(Data entries)
══════════════════════════════
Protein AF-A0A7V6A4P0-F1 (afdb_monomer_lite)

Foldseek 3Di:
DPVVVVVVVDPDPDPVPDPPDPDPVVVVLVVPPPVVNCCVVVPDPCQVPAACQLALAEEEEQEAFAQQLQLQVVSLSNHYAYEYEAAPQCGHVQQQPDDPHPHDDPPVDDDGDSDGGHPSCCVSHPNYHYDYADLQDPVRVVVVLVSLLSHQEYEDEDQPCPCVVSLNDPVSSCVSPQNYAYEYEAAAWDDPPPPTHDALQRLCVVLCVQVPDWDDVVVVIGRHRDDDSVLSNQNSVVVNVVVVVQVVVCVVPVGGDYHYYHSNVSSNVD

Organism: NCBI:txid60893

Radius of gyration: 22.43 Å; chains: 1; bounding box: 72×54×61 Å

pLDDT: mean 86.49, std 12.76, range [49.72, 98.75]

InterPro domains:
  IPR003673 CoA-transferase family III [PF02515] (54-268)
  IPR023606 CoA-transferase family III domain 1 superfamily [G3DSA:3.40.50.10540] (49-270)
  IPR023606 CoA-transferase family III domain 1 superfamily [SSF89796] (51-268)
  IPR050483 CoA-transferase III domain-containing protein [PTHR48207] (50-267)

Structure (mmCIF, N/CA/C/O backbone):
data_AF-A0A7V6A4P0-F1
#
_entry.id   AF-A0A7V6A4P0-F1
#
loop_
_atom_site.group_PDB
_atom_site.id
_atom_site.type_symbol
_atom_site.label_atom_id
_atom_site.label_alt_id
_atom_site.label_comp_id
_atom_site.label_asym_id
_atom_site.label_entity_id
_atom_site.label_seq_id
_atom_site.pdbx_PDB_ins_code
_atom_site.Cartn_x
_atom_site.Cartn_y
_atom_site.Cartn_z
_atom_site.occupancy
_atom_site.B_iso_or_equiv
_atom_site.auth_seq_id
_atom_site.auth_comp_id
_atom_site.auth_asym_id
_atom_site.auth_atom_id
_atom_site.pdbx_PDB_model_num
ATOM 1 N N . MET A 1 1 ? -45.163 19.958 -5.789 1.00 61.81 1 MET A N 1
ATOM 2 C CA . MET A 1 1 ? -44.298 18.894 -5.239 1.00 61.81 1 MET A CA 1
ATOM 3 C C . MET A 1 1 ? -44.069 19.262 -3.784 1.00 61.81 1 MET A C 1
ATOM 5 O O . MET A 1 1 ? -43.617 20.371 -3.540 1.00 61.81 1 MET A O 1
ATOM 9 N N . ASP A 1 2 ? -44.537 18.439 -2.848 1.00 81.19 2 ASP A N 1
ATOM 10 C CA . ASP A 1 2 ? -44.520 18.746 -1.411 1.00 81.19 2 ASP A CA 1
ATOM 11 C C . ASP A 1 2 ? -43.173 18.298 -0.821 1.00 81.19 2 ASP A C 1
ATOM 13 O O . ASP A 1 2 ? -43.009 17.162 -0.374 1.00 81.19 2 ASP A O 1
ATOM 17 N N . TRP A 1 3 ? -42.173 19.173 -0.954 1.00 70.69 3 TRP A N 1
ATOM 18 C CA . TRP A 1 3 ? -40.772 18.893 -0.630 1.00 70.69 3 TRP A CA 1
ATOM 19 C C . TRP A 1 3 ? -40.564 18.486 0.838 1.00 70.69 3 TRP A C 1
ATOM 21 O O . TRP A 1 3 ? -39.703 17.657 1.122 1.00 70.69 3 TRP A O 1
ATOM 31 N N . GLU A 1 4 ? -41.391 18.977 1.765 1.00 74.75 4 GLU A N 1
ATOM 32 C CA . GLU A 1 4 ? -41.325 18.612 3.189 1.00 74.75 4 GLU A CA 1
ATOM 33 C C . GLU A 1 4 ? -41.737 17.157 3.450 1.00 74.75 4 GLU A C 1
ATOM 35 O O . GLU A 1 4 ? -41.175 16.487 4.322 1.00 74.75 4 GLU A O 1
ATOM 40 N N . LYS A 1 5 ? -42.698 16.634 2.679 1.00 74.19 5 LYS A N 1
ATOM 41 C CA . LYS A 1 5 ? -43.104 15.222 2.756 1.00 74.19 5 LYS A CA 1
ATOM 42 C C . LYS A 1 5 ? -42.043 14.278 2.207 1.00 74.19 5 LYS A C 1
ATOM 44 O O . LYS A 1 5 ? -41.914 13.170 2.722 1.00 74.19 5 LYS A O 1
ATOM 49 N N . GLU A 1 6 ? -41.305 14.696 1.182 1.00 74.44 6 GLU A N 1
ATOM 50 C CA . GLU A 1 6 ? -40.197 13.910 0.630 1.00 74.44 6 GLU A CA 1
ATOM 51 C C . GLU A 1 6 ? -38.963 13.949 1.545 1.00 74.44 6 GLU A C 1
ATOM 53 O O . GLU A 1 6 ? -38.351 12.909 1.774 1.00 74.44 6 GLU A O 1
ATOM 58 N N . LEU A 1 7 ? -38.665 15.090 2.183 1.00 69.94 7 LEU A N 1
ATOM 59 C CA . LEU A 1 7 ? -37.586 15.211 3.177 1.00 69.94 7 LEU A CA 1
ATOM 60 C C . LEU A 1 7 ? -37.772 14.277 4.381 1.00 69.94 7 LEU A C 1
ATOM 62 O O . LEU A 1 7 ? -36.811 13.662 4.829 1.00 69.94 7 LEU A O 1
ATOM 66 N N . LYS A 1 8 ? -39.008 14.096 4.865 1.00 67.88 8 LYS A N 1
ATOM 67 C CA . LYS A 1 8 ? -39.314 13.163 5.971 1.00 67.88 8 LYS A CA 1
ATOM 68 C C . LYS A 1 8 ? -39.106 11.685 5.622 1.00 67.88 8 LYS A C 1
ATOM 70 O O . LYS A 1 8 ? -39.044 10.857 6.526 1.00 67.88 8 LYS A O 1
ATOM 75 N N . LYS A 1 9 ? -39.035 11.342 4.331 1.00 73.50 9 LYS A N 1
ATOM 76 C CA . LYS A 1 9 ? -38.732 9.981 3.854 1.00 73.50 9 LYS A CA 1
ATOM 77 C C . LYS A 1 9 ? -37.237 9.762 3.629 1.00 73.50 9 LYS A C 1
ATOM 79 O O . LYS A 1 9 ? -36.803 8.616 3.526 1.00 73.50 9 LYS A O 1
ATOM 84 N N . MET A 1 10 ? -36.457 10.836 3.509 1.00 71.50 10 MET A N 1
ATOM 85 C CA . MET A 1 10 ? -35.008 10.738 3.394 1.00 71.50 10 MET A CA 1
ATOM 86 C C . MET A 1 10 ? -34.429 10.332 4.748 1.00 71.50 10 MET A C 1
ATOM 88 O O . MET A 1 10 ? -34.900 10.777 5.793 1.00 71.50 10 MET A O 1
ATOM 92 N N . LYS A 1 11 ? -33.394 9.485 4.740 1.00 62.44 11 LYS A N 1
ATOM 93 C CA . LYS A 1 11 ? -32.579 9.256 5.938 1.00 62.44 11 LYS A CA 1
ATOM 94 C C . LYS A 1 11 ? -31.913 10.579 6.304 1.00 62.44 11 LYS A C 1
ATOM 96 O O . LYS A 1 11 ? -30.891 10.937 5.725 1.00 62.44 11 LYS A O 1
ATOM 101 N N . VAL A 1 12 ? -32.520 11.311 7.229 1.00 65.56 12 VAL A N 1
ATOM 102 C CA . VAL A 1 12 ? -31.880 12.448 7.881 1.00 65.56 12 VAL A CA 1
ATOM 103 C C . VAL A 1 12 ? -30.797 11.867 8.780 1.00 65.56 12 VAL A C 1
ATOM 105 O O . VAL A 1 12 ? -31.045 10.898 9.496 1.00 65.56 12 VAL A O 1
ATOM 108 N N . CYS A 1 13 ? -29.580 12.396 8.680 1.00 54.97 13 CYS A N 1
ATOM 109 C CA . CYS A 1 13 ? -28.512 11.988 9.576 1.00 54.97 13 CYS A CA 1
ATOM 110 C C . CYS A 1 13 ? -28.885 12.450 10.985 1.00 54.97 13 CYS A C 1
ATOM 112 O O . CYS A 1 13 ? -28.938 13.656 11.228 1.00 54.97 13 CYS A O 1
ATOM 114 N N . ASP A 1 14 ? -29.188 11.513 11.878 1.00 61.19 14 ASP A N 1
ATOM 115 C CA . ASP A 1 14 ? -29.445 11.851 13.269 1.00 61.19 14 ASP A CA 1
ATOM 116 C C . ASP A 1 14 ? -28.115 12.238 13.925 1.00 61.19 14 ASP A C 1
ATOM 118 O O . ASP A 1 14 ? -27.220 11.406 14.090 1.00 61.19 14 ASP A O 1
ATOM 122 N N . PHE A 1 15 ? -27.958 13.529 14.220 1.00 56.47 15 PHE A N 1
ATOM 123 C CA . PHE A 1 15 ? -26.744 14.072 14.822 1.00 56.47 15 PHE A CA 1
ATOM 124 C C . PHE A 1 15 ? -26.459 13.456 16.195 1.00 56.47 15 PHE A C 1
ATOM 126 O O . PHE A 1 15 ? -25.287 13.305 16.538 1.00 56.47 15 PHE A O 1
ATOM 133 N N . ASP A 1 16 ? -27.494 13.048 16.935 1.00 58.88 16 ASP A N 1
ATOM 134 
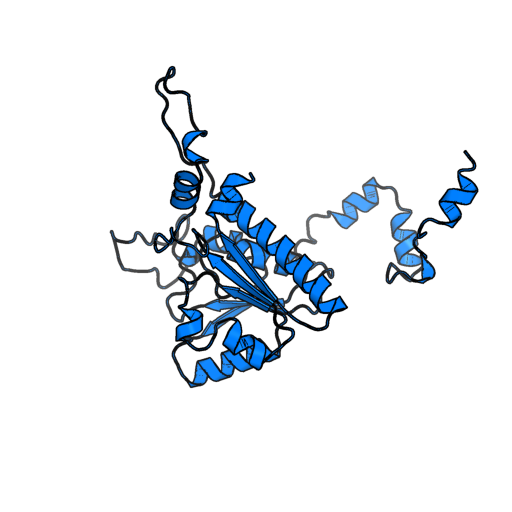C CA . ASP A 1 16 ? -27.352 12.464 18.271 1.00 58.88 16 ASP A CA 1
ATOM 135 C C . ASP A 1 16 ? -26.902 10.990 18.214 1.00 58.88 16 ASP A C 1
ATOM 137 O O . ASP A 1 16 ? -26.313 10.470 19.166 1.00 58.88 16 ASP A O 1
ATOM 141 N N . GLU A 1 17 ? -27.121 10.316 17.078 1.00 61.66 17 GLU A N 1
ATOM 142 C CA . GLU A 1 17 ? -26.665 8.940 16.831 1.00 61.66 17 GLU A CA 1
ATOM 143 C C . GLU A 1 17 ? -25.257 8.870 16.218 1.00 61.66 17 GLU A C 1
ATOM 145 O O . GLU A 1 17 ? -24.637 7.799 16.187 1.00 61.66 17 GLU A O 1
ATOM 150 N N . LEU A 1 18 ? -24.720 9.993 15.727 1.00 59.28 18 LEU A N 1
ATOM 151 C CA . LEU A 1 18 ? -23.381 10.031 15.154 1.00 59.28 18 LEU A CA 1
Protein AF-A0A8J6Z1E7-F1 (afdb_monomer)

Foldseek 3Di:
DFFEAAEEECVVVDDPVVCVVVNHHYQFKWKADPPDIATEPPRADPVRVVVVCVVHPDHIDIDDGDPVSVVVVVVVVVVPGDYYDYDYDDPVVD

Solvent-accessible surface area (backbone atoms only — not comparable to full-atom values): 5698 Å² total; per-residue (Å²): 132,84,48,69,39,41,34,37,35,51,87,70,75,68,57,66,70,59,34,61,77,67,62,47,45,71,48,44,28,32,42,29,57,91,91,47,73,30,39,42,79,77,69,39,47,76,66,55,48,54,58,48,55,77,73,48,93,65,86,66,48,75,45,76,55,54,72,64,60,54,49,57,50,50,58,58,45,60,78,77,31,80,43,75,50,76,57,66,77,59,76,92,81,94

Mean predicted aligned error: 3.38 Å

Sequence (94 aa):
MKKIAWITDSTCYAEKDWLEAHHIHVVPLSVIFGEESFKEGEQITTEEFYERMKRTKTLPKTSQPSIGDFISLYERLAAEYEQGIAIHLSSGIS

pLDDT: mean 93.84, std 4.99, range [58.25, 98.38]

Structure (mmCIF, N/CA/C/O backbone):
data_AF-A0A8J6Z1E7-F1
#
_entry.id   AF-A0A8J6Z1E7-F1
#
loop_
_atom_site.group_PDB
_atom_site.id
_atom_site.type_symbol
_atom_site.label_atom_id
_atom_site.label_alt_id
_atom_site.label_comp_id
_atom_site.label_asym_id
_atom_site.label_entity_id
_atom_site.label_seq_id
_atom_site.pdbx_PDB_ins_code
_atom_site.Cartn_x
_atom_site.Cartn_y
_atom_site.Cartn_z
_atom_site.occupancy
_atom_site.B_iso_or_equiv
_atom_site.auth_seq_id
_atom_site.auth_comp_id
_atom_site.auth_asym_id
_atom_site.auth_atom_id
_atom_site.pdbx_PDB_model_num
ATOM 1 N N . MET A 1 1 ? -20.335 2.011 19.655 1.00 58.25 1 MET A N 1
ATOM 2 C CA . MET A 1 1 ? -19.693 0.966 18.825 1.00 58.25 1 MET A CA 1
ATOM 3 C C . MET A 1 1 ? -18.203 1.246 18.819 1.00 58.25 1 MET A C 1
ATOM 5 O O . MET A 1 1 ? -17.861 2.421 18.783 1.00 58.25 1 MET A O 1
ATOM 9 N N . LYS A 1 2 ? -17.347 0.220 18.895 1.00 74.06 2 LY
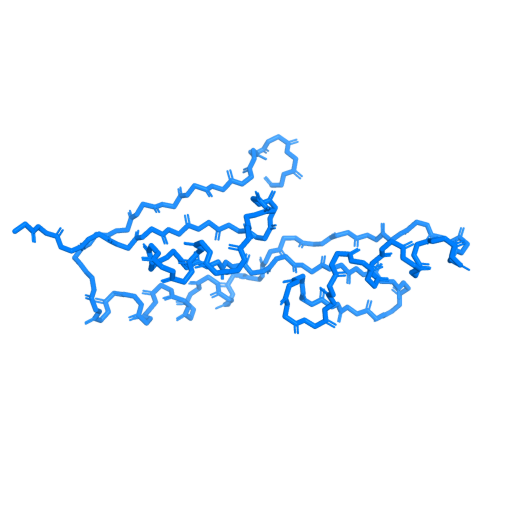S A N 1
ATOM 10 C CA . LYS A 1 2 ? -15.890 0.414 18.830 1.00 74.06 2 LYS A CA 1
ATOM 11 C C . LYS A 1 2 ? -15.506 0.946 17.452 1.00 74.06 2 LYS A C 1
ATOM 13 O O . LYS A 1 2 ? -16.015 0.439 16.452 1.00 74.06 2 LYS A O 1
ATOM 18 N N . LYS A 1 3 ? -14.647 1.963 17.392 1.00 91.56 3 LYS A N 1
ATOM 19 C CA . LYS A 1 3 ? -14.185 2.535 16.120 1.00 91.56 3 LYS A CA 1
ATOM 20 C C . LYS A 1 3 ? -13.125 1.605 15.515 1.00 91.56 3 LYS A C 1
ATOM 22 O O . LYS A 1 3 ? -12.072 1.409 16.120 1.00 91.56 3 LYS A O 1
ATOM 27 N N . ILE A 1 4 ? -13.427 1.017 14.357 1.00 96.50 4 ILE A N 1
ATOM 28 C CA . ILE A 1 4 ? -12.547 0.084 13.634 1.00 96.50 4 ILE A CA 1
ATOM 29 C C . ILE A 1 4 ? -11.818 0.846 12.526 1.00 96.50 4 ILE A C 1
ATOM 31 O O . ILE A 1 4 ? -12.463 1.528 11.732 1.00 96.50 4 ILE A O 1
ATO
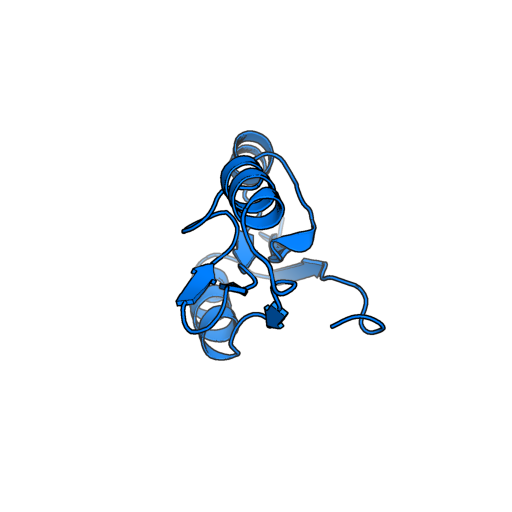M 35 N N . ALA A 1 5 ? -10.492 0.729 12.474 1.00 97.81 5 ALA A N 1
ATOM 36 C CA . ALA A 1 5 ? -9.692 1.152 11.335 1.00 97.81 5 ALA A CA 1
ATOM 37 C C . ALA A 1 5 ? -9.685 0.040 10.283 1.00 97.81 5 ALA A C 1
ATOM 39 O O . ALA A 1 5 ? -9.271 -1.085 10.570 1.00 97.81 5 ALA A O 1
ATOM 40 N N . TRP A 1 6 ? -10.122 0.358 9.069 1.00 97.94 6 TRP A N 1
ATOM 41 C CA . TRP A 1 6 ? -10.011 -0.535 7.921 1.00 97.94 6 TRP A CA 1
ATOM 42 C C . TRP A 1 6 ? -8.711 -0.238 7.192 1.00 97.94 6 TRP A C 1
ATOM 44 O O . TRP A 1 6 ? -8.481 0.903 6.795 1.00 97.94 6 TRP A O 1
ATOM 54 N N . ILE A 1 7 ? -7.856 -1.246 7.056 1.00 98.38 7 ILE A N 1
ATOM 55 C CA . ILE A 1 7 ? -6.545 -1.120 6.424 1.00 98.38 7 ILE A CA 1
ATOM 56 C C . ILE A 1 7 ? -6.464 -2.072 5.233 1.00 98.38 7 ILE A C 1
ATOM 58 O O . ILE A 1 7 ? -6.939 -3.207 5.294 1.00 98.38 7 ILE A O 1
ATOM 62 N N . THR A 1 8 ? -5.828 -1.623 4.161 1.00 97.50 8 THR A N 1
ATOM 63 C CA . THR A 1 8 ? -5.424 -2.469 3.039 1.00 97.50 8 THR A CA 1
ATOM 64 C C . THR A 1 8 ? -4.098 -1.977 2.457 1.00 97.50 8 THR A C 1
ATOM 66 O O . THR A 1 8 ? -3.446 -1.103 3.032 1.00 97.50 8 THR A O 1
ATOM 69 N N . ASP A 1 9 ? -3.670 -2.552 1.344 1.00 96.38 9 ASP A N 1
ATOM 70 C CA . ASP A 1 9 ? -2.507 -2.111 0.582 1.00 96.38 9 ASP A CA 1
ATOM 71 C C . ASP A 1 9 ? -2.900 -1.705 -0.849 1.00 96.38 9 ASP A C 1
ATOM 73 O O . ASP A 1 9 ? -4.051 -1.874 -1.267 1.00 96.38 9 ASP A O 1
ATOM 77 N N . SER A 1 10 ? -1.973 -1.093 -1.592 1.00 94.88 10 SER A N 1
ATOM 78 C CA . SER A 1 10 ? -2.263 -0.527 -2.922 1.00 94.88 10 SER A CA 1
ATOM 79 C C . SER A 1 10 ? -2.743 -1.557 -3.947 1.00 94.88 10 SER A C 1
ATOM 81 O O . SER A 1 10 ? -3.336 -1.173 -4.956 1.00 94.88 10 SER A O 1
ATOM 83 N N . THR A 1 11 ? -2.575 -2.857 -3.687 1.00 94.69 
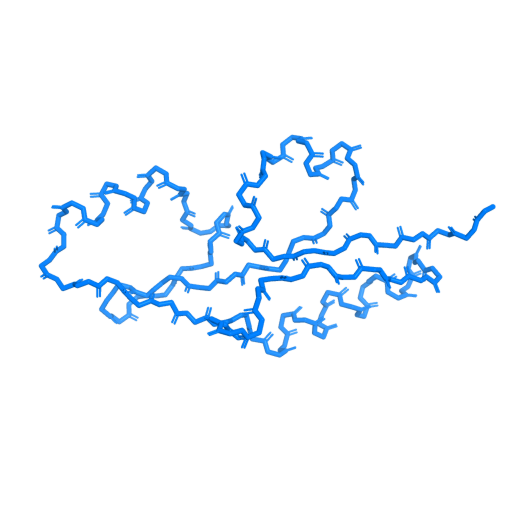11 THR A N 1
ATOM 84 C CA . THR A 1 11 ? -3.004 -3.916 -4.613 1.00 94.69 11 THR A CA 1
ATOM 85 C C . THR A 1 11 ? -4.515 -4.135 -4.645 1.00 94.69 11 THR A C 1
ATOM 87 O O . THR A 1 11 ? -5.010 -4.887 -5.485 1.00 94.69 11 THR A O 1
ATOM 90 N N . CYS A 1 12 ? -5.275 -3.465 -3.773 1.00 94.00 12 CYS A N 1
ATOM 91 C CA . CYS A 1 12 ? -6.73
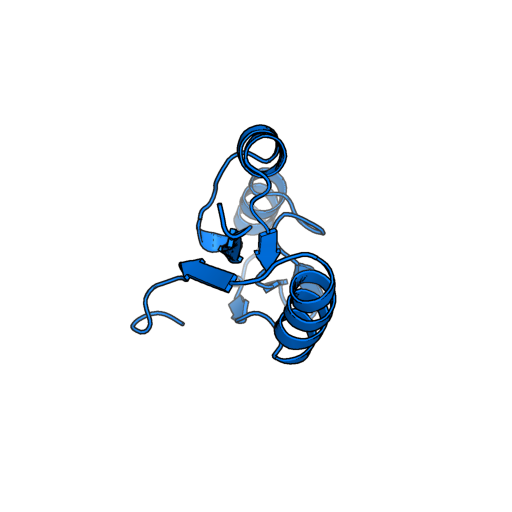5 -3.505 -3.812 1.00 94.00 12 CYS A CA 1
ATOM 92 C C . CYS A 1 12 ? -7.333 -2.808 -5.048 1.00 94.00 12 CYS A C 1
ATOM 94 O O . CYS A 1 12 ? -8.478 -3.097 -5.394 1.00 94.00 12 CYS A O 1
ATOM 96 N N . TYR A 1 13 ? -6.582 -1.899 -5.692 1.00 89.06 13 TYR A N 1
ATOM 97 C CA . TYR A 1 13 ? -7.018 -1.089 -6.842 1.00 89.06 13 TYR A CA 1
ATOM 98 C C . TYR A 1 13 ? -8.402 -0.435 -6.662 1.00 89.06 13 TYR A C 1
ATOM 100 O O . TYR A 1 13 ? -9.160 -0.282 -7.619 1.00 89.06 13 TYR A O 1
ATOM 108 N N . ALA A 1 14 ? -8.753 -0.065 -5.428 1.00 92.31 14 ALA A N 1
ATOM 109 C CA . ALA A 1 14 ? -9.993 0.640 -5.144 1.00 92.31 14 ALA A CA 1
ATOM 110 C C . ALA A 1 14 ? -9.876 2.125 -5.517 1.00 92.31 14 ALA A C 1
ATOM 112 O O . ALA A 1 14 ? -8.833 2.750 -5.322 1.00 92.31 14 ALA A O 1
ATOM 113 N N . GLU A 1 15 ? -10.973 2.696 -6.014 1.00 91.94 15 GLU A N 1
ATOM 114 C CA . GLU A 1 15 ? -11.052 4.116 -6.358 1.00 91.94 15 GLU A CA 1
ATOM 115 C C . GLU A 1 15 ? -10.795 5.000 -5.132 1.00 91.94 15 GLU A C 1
══════════════════════════════
Please give an exact copy of the entries above, from the line with "ATOM 50 C CA" down to the line with "ATOM 88 O O", inclusive, and nothing else.

ATOM 50 C CA . GLU A 1 6 ? -40.197 13.910 0.630 1.00 74.44 6 GLU A CA 1
ATOM 51 C C . GLU A 1 6 ? -38.963 13.949 1.545 1.00 74.44 6 GLU A C 1
ATOM 53 O O . GLU A 1 6 ? -38.351 12.909 1.774 1.00 74.44 6 GLU A O 1
ATOM 58 N N . LEU A 1 7 ? -38.665 15.090 2.183 1.00 69.94 7 LEU A N 1
ATOM 59 C CA . LEU A 1 7 ? -37.586 15.211 3.177 1.00 69.94 7 LEU A CA 1
ATOM 60 C C . LEU A 1 7 ? -37.772 14.277 4.381 1.00 69.94 7 LEU A C 1
ATOM 62 O O . LEU A 1 7 ? -36.811 13.662 4.829 1.00 69.94 7 LEU A O 1
ATOM 66 N N . LYS A 1 8 ? -39.008 14.096 4.865 1.00 67.88 8 LYS A N 1
ATOM 67 C CA . LYS A 1 8 ? -39.314 13.163 5.971 1.00 67.88 8 LYS A CA 1
ATOM 68 C C . LYS A 1 8 ? -39.106 11.685 5.622 1.00 67.88 8 LYS A C 1
ATOM 70 O O . LYS A 1 8 ? -39.044 10.857 6.526 1.00 67.88 8 LYS A O 1
ATOM 75 N N . LYS A 1 9 ? -39.035 11.342 4.331 1.00 73.50 9 LYS A N 1
ATOM 76 C CA . LYS A 1 9 ? -38.732 9.981 3.854 1.00 73.50 9 LYS A CA 1
ATOM 77 C C . LYS A 1 9 ? -37.237 9.762 3.629 1.00 73.50 9 LYS A C 1
ATOM 79 O O . LYS A 1 9 ? -36.803 8.616 3.526 1.00 73.50 9 LYS A O 1
ATOM 84 N N . MET A 1 10 ? -36.457 10.836 3.509 1.00 71.50 10 MET A N 1
ATOM 85 C CA . MET A 1 10 ? -35.008 10.738 3.394 1.00 71.50 10 MET A CA 1
ATOM 86 C C . MET A 1 10 ? -34.429 10.332 4.748 1.00 71.50 10 MET A C 1
ATOM 88 O O . MET A 1 10 ? -34.900 10.777 5.793 1.00 71.50 10 MET A O 1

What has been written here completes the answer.